Nodal Line Entanglement Entropy: Generalized Widom Formula from Entanglement Hamiltonians

TL;DR

This paper generalizes the Widom formula for entanglement entropy to systems with nodal lines of arbitrary codimension, providing a new method to analyze quantum entanglement in fermionic systems with complex Fermi surface geometries.

Contribution

The authors extend the Widom formula to arbitrary codimension Fermi surfaces, including nodal lines, and develop a local entanglement Hamiltonian approach for these systems.

Findings

The generalized formula applies to nodal lines in three dimensions.

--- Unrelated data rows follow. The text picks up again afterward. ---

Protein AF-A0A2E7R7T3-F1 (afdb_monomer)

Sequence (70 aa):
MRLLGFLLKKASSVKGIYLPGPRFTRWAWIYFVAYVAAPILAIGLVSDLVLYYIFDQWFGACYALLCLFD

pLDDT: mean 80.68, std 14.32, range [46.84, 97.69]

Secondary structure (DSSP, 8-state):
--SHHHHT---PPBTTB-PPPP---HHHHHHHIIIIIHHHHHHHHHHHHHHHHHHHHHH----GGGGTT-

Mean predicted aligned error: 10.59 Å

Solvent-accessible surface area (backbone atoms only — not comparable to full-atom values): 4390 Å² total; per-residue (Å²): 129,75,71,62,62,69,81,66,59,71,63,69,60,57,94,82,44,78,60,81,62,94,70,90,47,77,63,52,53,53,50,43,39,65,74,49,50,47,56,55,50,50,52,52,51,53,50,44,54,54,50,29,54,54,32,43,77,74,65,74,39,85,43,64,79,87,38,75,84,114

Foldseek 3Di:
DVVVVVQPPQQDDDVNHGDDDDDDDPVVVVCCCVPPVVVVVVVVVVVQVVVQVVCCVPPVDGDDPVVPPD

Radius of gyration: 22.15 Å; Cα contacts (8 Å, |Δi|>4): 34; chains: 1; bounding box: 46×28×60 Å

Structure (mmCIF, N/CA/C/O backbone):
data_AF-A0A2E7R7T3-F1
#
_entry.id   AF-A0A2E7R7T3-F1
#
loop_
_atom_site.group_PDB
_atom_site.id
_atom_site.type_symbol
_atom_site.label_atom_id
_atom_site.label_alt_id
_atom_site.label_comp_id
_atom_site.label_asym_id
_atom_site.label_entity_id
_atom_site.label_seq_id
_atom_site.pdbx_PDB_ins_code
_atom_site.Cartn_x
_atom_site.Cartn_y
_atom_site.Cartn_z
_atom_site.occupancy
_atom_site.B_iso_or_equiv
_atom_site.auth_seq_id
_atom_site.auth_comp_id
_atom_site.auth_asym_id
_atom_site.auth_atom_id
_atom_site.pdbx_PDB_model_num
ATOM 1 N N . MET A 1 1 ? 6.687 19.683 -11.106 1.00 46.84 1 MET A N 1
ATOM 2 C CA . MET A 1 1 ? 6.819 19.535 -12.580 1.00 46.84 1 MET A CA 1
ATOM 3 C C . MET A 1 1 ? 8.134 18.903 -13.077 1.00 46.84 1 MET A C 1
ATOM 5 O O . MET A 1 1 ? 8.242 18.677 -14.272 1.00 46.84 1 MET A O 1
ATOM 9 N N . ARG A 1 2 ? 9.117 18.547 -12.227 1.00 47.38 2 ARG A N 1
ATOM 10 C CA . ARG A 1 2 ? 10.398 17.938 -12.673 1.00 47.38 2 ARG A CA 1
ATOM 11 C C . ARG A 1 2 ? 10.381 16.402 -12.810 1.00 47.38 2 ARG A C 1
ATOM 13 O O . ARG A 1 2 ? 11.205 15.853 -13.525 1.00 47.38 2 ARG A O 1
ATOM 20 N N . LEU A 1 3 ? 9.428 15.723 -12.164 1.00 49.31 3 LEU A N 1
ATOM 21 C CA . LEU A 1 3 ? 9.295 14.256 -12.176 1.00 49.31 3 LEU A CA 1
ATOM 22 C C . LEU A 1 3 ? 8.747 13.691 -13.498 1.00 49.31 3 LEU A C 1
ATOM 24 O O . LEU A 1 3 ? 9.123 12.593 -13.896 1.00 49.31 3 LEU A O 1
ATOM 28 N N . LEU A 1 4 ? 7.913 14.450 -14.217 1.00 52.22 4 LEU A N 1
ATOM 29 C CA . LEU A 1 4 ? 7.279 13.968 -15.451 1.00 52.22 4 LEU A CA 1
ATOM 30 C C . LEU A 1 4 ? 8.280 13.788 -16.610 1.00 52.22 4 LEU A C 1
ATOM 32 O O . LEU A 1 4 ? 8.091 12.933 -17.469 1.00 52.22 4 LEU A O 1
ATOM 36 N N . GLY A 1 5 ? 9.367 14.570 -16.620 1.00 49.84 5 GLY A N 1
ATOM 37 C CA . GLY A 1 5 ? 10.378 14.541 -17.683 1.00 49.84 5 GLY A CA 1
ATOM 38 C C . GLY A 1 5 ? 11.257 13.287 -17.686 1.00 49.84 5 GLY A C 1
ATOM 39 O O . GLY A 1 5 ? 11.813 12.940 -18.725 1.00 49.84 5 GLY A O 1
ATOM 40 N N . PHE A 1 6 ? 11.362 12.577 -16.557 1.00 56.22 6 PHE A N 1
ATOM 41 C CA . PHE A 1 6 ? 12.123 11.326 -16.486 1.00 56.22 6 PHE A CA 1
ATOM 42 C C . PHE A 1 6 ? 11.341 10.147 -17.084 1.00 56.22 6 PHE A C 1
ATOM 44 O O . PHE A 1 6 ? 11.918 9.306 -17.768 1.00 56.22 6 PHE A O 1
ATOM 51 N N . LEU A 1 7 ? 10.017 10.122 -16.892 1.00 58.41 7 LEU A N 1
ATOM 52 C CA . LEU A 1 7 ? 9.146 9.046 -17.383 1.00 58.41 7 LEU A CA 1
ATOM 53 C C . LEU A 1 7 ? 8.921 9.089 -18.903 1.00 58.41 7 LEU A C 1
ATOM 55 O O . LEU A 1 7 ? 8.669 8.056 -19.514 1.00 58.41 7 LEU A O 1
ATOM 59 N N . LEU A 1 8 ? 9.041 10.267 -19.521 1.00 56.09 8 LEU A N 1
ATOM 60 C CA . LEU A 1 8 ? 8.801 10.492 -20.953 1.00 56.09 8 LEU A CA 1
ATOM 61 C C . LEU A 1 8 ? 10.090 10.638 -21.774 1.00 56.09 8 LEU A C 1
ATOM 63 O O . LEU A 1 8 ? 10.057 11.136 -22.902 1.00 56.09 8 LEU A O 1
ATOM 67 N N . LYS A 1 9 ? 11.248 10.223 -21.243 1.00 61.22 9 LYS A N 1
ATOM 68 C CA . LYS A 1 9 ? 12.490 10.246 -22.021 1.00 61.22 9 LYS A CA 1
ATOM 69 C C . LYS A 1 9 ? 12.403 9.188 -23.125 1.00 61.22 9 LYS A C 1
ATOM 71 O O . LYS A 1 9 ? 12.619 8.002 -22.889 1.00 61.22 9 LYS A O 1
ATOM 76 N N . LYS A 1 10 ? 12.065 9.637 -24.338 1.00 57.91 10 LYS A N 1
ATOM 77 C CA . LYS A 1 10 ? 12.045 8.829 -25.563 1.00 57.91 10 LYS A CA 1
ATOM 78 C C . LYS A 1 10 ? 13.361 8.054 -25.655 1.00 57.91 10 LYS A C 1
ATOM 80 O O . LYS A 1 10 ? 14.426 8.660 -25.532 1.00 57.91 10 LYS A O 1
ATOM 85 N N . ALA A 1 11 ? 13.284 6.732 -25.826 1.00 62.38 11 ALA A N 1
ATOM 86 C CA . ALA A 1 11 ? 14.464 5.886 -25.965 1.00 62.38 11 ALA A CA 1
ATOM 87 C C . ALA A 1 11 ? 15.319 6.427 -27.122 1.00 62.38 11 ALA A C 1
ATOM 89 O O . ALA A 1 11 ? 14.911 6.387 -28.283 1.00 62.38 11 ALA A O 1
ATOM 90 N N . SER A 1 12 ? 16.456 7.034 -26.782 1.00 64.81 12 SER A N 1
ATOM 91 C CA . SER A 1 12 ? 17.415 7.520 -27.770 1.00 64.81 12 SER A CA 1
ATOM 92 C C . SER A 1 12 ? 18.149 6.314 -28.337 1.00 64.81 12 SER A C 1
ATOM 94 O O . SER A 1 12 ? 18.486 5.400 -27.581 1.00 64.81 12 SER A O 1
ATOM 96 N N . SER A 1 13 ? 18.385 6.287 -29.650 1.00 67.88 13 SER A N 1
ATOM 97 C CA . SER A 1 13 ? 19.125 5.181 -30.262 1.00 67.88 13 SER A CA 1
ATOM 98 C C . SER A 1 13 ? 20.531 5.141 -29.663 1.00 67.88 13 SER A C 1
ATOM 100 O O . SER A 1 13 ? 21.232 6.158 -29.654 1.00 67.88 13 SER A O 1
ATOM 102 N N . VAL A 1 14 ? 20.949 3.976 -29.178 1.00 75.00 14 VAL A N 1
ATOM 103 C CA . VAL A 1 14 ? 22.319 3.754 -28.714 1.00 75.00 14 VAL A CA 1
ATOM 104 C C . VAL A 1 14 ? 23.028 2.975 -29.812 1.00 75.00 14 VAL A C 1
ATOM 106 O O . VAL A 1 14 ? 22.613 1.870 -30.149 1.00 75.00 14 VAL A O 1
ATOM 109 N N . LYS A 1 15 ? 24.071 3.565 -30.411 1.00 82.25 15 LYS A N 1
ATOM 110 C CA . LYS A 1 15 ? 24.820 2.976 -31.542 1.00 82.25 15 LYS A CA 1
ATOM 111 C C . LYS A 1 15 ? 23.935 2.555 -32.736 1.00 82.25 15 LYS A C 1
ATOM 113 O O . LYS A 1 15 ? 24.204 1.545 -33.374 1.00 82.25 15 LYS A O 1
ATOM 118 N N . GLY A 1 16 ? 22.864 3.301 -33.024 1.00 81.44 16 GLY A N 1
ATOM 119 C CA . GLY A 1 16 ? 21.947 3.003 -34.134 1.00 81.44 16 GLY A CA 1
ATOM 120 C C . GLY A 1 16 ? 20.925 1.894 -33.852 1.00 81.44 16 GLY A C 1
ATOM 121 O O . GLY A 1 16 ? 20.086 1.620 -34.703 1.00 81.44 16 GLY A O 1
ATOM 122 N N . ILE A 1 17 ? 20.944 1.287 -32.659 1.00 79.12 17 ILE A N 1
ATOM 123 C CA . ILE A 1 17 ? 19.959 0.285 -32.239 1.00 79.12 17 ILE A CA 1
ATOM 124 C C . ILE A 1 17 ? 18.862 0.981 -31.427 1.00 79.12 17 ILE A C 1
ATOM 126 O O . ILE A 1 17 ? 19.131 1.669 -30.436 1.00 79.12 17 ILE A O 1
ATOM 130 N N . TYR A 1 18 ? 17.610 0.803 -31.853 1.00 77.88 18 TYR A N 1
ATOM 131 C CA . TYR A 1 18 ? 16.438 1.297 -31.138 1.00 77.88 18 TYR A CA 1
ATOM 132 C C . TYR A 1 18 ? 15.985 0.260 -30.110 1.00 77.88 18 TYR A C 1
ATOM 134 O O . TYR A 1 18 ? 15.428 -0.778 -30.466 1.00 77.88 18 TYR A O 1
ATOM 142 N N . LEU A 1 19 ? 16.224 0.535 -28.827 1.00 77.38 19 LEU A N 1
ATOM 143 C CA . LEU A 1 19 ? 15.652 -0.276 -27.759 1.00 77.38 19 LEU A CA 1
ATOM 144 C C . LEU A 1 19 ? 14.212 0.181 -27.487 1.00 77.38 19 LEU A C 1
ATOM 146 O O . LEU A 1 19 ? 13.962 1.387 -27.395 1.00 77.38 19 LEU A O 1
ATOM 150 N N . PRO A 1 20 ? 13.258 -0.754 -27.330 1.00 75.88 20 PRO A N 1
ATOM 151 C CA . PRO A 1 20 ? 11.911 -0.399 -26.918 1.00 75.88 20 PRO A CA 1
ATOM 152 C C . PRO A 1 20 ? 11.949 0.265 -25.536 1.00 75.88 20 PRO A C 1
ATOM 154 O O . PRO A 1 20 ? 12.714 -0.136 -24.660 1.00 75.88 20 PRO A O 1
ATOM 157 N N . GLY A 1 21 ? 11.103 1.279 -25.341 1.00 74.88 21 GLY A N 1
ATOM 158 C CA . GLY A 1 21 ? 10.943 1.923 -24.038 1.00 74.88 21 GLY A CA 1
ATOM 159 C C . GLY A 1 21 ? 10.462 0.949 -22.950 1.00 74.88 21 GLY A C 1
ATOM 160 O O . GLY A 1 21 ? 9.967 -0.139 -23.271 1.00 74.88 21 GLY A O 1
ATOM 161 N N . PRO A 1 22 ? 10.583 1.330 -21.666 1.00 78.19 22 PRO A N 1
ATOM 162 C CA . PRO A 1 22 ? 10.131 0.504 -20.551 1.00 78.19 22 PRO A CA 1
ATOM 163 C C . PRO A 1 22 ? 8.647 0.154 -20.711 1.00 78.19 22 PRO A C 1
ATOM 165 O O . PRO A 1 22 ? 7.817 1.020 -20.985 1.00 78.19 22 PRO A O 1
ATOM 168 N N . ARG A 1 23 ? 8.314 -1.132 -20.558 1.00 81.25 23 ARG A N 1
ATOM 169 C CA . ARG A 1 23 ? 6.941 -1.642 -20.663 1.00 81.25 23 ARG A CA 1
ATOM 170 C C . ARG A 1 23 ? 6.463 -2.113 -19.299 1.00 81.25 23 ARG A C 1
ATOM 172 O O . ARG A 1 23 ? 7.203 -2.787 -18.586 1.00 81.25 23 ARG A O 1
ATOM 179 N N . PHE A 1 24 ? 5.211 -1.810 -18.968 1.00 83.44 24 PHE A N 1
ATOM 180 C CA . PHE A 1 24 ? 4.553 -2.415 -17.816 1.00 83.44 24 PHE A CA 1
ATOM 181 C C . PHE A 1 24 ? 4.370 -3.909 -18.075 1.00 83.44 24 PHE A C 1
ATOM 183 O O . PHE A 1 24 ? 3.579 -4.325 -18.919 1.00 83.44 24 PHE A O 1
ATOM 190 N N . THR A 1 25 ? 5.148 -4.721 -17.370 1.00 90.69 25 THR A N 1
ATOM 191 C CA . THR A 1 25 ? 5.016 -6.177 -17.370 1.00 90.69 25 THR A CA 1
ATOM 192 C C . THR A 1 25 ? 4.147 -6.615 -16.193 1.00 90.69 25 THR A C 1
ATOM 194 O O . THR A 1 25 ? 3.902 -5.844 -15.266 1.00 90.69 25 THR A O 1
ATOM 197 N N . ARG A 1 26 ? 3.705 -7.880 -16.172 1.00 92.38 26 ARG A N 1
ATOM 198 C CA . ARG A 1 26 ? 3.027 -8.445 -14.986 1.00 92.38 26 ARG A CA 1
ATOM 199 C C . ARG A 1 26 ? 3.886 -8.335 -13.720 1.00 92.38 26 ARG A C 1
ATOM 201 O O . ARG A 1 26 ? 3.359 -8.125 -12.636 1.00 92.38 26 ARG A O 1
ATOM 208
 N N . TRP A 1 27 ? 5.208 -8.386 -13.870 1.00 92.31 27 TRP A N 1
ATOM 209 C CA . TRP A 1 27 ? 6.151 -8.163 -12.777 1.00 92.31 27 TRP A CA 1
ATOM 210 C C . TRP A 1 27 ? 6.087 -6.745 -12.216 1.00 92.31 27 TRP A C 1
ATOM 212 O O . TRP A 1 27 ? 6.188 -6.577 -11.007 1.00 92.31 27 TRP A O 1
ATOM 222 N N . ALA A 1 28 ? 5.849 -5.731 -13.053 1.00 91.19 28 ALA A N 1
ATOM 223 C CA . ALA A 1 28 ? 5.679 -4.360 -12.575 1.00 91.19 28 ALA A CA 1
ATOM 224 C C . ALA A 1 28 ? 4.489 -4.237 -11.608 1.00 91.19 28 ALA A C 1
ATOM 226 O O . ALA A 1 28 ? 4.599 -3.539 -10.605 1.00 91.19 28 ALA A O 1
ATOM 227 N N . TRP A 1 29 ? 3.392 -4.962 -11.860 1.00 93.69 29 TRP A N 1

The entanglement entropy coefficient depends on the shape and orientation of the nodal line.

Entanglement entropy can diagnose the presence and geometry of nodal lines.

Abstract

A system of fermions forming a Fermi surface exhibits a large degree of quantum entanglement, even in the absence of interactions. In particular, the usual case of a codimension one Fermi surface leads to a logarithmic violation of the area law for entanglement entropy, as dictated by the Widom formula. We here generalize this formula to the case of arbitrary codimension, which is of particular interest for nodal lines in three dimensions. We first rederive the standard Widom formula by calculating an entanglement Hamiltonian for Fermi surface systems, obtained by repurposing a trick commonly applied to relativistic theories. The entanglement Hamiltonian will take a local form in terms of a low-energy patch theory for the Fermi surface, though it is nonlocal with respect to the microscopic fermions. This entanglement Hamiltonian can then be used to derive the entanglement entropy, yielding a result in agreement with the Widom formula. The method is then generalized to arbitrary codimension. For nodal lines, the area law is obeyed, and the magnitude of the coefficient for a particular partition is non-universal. However, the coefficient has a universal dependence on the shape and orientation of the nodal line relative to the partitioning surface. By comparing the relative magnitude of the area law for different partitioning cuts, entanglement entropy can be used as a tool for diagnosing the presence and shape of a nodal line in a ground state wavefunction.